# Identify this Muzzleloader



## Lorren68 (Jun 14, 2011)

It is made by thompson center arms, but I dont know what model it is.  I just call it a Hawken


----------



## rhbama3 (Jun 14, 2011)

That looks like my TC Hawken Renegade.


----------



## fishfryer (Jun 14, 2011)

You sure that's not a Renegade? You beat me to it Rhbama3,by just a second.


----------



## Lorren68 (Jun 14, 2011)

I dont know what it is.  How would I tell if it a renegade?  The thing weighs 20lb (well it feels like it) But I love it, I am trying to work up a load with prb or buffalo bullets.


----------



## rhbama3 (Jun 14, 2011)

Lorren68 said:


> I dont know what it is.  How would I tell if it a renegade?  The thing weighs 20lb (well it feels like it) But I love it, I am trying to work up a load with prb or buffalo bullets.

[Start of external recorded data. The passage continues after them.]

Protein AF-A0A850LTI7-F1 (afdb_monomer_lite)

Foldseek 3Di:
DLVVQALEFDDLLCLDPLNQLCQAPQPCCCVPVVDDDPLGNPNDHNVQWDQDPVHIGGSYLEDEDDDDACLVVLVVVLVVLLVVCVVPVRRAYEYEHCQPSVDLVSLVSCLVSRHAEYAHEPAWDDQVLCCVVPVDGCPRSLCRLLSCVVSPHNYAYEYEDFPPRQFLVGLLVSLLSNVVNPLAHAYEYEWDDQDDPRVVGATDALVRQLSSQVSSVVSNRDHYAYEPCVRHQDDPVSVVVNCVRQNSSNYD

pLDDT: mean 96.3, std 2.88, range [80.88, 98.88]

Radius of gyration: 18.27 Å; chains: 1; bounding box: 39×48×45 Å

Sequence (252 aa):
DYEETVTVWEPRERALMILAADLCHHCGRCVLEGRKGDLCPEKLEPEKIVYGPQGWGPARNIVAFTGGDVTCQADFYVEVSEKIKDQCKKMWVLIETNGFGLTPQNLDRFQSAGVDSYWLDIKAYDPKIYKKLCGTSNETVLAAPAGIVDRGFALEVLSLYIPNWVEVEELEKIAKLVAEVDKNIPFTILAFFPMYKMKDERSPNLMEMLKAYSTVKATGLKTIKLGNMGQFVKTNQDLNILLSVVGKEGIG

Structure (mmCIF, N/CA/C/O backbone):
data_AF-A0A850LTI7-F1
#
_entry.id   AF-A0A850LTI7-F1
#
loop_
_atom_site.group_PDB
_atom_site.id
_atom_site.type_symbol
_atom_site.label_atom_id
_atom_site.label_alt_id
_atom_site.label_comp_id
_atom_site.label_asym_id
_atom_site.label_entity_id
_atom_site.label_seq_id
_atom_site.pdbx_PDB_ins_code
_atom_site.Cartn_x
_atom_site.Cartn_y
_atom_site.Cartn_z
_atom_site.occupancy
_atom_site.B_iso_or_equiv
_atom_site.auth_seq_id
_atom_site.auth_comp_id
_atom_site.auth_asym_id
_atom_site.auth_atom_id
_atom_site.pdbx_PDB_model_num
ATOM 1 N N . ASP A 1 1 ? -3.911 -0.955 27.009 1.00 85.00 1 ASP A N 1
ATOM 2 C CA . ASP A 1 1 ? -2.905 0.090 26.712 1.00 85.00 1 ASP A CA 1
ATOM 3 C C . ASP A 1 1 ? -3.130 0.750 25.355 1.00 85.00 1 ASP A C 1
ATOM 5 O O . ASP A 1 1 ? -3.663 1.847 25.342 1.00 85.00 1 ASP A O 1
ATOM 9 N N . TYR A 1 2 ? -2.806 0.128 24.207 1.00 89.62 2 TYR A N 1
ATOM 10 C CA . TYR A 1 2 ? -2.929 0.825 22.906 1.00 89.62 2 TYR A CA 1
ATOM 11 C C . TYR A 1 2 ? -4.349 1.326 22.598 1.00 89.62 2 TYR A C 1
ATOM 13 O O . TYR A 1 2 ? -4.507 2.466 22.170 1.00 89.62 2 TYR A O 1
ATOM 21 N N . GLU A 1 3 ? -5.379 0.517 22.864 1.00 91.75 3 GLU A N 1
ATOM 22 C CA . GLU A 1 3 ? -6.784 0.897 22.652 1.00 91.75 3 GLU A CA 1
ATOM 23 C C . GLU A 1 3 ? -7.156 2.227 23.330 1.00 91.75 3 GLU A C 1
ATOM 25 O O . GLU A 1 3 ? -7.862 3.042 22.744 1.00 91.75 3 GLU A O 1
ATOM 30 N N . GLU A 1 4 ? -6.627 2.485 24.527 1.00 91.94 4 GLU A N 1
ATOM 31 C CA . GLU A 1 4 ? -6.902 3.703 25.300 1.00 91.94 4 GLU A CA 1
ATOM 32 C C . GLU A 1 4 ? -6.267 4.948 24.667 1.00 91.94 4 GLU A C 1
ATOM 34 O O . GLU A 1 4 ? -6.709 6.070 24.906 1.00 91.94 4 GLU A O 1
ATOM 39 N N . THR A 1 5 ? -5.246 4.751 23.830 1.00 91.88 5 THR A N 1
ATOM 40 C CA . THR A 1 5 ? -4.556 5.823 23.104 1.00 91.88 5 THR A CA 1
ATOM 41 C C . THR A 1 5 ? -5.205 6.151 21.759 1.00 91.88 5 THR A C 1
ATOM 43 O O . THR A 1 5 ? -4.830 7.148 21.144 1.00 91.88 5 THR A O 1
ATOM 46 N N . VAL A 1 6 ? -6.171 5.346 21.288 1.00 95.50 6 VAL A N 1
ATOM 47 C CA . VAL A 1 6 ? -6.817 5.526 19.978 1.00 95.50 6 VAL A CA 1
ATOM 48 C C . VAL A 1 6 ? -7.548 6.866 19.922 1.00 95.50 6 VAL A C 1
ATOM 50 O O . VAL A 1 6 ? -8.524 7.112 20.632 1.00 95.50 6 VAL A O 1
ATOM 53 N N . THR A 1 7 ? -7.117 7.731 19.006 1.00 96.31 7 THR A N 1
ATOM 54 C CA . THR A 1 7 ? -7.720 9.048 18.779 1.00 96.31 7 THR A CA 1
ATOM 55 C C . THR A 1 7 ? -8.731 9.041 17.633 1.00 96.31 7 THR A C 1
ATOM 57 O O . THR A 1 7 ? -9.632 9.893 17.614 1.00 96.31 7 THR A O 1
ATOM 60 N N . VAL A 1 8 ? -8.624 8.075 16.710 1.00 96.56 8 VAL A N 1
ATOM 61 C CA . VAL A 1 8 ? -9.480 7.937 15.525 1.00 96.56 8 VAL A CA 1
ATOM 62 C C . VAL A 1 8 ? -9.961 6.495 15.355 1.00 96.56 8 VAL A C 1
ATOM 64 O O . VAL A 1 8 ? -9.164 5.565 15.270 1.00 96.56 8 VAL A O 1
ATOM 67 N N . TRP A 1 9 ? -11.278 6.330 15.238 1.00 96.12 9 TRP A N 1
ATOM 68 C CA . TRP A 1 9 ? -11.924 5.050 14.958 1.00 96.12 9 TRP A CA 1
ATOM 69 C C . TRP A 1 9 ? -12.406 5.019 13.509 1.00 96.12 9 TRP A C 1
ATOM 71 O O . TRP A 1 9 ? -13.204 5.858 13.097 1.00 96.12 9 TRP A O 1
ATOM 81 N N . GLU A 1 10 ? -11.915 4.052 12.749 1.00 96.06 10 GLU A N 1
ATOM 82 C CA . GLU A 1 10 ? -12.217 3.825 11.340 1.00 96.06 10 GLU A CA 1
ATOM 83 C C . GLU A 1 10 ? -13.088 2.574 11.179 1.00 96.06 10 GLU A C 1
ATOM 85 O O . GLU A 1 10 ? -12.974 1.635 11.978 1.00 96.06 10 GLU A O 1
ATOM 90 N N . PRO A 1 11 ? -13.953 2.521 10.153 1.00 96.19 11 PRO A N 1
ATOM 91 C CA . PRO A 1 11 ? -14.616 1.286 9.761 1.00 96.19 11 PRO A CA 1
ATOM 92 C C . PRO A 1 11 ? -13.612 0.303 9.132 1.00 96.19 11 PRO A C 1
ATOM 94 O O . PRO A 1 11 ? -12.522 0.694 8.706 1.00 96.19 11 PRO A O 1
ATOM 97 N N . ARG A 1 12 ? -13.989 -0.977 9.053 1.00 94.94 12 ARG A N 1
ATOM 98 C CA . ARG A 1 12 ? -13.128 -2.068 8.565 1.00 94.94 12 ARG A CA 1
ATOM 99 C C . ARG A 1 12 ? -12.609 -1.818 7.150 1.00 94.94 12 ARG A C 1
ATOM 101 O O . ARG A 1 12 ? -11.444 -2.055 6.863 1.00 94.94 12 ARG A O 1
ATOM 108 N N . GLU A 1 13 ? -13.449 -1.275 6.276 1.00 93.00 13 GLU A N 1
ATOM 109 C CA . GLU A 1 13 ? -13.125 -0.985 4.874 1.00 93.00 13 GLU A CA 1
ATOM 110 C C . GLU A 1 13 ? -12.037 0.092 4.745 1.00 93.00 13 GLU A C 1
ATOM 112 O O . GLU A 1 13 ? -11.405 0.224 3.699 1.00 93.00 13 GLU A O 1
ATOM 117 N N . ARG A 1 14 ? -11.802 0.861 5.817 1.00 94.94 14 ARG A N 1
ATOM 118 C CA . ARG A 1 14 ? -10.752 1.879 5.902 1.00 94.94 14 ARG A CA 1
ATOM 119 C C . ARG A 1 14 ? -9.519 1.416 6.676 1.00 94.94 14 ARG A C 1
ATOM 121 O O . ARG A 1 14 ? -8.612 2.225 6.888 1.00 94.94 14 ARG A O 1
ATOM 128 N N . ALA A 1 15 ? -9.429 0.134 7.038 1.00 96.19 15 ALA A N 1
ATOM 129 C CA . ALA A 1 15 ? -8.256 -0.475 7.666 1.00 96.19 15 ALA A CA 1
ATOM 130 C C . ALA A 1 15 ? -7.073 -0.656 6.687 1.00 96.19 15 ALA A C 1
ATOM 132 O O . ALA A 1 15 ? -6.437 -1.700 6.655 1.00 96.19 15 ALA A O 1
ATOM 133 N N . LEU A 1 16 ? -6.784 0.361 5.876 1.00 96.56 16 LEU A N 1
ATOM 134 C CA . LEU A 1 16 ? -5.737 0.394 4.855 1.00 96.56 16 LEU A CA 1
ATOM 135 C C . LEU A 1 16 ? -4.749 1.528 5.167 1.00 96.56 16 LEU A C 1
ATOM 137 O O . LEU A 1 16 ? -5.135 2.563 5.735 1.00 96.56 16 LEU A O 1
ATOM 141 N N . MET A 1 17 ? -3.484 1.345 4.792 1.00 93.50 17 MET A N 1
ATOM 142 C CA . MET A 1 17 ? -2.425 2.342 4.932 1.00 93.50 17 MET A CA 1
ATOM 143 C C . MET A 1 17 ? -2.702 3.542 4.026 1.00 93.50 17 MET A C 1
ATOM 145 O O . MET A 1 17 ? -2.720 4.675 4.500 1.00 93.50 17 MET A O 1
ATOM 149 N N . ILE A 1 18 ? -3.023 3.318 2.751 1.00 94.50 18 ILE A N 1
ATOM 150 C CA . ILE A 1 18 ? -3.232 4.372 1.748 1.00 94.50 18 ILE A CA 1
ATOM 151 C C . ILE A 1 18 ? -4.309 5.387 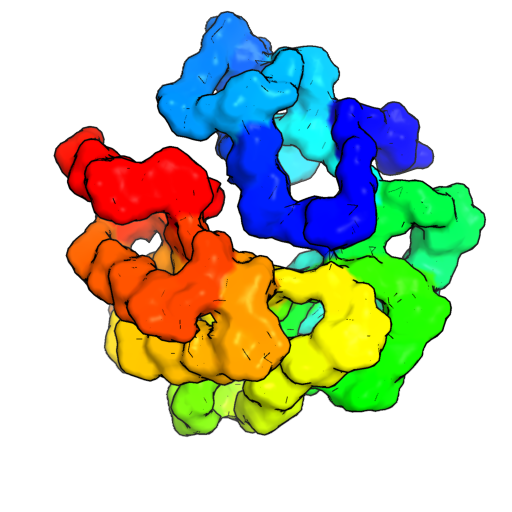2.160 1.00 94.50 18 ILE A C 1
ATOM 153 O O . ILE A 1 18 ? -4.232 6.564 1.803 1.00 94.50 18 ILE A O 1
ATOM 157 N N . LEU A 1 19 ? -5.302 4.950 2.941 1.00 93.25 19 LEU A N 1
ATOM 158 C CA . LEU A 1 19 ? -6.405 5.779 3.432 1.00 93.25 19 LEU A CA 1
ATOM 159 C C . LEU A 1 19 ? -6.055 6.542 4.718 1.00 93.25 19 LEU A C 1
ATOM 161 O O . LEU A 1 19 ? -6.780 7.467 5.086 1.00 93.25 19 LEU A O 1
ATOM 165 N N . ALA A 1 20 ? -4.935 6.220 5.379 1.00 92.31 20 ALA A N 1
ATOM 166 C CA . ALA A 1 20 ? -4.395 7.020 6.482 1.00 92.31 20 ALA A CA 1
ATOM 167 C C . ALA A 1 20 ? -4.044 8.440 6.011 1.00 92.31 20 ALA A C 1
ATOM 169 O O . ALA A 1 20 ? -4.341 9.418 6.702 1.00 92.31 20 ALA A O 1
ATOM 170 N N . ALA A 1 21 ? -3.502 8.550 4.794 1.00 91.62 21 ALA A N 1
ATOM 171 C CA . ALA A 1 21 ? -3.165 9.820 4.161 1.00 91.62 21 ALA A CA 1
ATOM 172 C C . ALA A 1 21 ? -4.397 10.699 3.868 1.00 91.62 21 ALA A C 1
ATOM 174 O O . ALA A 1 21 ? -4.251 11.905 3.700 1.00 91.62 21 ALA A O 1
ATOM 175 N N . ASP A 1 22 ? -5.619 10.147 3.872 1.00 93.38 22 ASP A N 1
ATOM 176 C CA . ASP A 1 22 ? -6.840 10.962 3.781 1.00 93.38 22 ASP A CA 1
ATOM 177 C C . ASP A 1 22 ? -7.066 11.789 5.057 1.00 93.38 22 ASP A C 1
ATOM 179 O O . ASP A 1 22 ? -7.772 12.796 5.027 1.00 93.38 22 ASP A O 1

Okay, i just looked at mine. It is a 50 Cal. that i bought around 1994 and the word Renegade is imprinted after "50 Cal" on the barrel. Your pics look exactly like mine, but maybe someone with more expertise can confirm.


----------



## fishfryer (Jun 14, 2011)

Lorren68 said:


> I dont know what it is.  How would I tell if it a renegade?  The thing weighs 20lb (well it feels like it) But I love it, I am trying to work up a load with prb or buffalo bullets.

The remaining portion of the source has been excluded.